2 MULTIPOLYGON (((-117.7166 3...
3 MULTIPOLYGON (((-117.8596 3...
4 MULTIPOLYGON (((-117.7986 3...
5 MULTIPOLYGON (((-117.8521 3...
6 MULTIPOLYGON (((-117.8269 3...head(SoCal_narrow)# A tibble: 6 × 6
Tract ZIP County ApproxLoc variable value
<dbl> <dbl> <chr> <chr> <chr> <dbl>
1 6059062640 92656 Orange Aliso Viejo TotPop19 3741
2 6059062640 92656 Orange Aliso Viejo CIscore 9.64
3 6059062640 92656 Orange Aliso Viejo CIscoreP 12.1
4 6059062640 92656 Orange Aliso Viejo Ozone 0.0517
5 6059062640 92656 Orange Aliso Viejo OzoneP 65.4
6 6059062640 92656 Orange Aliso Viejo PM2_5 9.45 The SoCal_narrow dataset has taken the 60+ columns from SoCalEJ and condensed them into a single column indicating the variable and another column indicating the value for that variable. This is very useful for grouping and visualizing by category of information.

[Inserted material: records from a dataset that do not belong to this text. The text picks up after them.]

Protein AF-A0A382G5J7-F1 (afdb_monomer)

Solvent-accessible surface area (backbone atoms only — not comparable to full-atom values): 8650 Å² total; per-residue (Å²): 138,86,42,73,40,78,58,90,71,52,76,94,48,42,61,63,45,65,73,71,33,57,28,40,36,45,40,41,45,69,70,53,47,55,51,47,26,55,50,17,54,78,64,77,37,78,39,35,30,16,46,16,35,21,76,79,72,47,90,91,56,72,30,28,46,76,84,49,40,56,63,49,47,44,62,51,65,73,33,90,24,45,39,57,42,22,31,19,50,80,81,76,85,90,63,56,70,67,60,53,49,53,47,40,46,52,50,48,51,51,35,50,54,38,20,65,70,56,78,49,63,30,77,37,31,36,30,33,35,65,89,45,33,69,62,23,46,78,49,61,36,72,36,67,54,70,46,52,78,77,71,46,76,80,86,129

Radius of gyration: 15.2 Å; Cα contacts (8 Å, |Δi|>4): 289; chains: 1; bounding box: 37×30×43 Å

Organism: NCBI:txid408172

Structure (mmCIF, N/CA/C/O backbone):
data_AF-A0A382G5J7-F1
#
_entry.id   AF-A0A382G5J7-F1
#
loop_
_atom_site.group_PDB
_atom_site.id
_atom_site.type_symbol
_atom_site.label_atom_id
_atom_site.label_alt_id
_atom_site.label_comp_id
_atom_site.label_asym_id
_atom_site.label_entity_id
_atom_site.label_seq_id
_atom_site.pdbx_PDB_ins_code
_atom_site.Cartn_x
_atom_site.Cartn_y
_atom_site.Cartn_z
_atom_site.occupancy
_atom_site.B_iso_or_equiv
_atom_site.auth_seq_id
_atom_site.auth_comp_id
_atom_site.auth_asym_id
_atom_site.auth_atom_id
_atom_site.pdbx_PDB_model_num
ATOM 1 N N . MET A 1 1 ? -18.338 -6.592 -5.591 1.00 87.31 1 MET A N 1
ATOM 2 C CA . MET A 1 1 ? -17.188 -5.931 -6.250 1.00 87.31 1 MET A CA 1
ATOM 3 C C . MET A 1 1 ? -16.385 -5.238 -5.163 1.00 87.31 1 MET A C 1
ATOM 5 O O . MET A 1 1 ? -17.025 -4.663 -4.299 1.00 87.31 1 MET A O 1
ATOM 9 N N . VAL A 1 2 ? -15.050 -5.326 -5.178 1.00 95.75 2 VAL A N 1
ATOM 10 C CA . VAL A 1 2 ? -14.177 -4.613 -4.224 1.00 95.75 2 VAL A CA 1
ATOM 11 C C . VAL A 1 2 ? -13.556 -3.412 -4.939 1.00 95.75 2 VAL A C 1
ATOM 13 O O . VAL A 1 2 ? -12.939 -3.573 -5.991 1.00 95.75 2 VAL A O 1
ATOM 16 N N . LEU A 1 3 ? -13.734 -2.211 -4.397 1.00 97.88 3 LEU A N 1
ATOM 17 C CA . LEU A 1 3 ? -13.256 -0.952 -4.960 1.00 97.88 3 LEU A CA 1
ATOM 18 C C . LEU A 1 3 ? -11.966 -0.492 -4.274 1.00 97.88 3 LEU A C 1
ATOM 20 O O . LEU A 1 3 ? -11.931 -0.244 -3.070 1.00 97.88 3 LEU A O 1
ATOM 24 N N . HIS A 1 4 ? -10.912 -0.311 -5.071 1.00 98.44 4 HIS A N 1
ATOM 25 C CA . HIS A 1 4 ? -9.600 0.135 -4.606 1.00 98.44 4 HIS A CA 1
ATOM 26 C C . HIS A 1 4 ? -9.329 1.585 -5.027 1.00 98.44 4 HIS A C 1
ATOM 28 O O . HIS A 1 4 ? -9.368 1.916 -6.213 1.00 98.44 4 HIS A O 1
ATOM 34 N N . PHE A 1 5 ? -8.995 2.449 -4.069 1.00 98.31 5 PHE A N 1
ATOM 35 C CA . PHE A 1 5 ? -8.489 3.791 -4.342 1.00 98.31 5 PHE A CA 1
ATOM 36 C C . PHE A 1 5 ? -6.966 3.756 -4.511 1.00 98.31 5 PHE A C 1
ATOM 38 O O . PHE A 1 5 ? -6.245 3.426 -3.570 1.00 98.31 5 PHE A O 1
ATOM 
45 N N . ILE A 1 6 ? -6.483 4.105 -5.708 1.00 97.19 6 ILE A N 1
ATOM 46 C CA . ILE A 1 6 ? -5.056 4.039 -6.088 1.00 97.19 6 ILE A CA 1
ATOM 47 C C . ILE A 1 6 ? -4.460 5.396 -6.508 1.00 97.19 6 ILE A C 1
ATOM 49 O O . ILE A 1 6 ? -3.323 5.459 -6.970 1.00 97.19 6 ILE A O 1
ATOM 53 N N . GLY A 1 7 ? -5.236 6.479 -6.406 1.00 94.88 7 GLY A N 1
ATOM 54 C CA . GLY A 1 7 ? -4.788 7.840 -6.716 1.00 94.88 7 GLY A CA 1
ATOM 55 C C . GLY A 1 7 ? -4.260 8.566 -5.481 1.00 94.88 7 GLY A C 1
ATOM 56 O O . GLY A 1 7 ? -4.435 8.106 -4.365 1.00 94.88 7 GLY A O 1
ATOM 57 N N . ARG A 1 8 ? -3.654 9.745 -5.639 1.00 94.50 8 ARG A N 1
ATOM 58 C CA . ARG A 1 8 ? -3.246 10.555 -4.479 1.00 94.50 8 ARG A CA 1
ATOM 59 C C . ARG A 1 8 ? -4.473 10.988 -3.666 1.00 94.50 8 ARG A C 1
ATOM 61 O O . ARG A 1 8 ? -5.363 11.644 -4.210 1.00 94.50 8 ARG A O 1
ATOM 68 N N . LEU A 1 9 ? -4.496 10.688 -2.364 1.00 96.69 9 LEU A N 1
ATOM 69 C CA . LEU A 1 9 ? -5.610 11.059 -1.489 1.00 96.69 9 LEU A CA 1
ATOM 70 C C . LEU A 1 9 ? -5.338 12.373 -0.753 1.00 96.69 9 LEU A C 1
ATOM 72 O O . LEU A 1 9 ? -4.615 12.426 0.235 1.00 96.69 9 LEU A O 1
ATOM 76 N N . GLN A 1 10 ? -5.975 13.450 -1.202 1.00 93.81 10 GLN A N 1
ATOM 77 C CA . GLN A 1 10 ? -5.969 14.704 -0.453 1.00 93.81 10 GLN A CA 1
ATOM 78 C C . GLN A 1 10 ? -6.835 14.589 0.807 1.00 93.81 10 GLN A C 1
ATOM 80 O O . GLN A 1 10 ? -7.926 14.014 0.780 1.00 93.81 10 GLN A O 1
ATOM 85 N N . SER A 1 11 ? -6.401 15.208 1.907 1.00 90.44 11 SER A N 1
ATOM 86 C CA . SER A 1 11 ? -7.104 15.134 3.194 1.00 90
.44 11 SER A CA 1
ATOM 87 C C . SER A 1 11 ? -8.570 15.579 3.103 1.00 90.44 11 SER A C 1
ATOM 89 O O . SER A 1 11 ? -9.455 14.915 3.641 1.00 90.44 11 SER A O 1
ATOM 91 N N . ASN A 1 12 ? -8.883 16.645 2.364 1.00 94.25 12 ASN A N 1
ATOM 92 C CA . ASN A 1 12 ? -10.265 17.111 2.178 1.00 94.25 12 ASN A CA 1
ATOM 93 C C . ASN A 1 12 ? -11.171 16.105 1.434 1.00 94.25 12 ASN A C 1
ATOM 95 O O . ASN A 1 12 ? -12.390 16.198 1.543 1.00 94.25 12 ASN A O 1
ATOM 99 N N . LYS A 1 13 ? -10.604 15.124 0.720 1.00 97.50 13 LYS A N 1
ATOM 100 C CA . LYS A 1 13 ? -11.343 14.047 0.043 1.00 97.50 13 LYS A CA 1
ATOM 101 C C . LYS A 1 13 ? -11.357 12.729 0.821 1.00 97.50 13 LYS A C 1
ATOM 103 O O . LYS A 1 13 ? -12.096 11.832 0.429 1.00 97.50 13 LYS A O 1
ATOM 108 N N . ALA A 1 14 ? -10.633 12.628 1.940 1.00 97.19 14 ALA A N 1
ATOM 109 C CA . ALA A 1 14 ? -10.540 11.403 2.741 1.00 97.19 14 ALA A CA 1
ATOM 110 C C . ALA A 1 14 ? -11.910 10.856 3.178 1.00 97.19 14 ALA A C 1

Now let’s display a box plot with three pollution variables simultaneously using this narrow dataset as shown in Figure 11.3. We again use filter(), but we combine it with the %in% operator to select multiple variables to display.
SoCal_narrow %>%
filter(variable %in% c('OzoneP', 'DieselPM_P', 'PolBurdP')) %>%
ggplot(aes(x = County, y = value, fill= variable)) +
geom_boxplot()
Cool! Now we are seeing some interesting differences.
11.3.1 Exercise 1.
- Create a boxplot that displays five simultaneous variables by County, either by adding two new variables and/or replacing the existing variables. I recommend showing the percentage values that end in P.
- Choose a different
theme() - Show a box plot of the six racial and ethnic variables - Hispanic, White, AfricanAm, NativeAm, OtherMult, and AAPI. It should look something like Figure 11.4
11.3.2 Explore the Dataset
Data visualization isn’t just a final product. To get to the final product usually requires doing significant visual exploration to reveal information and knowledge.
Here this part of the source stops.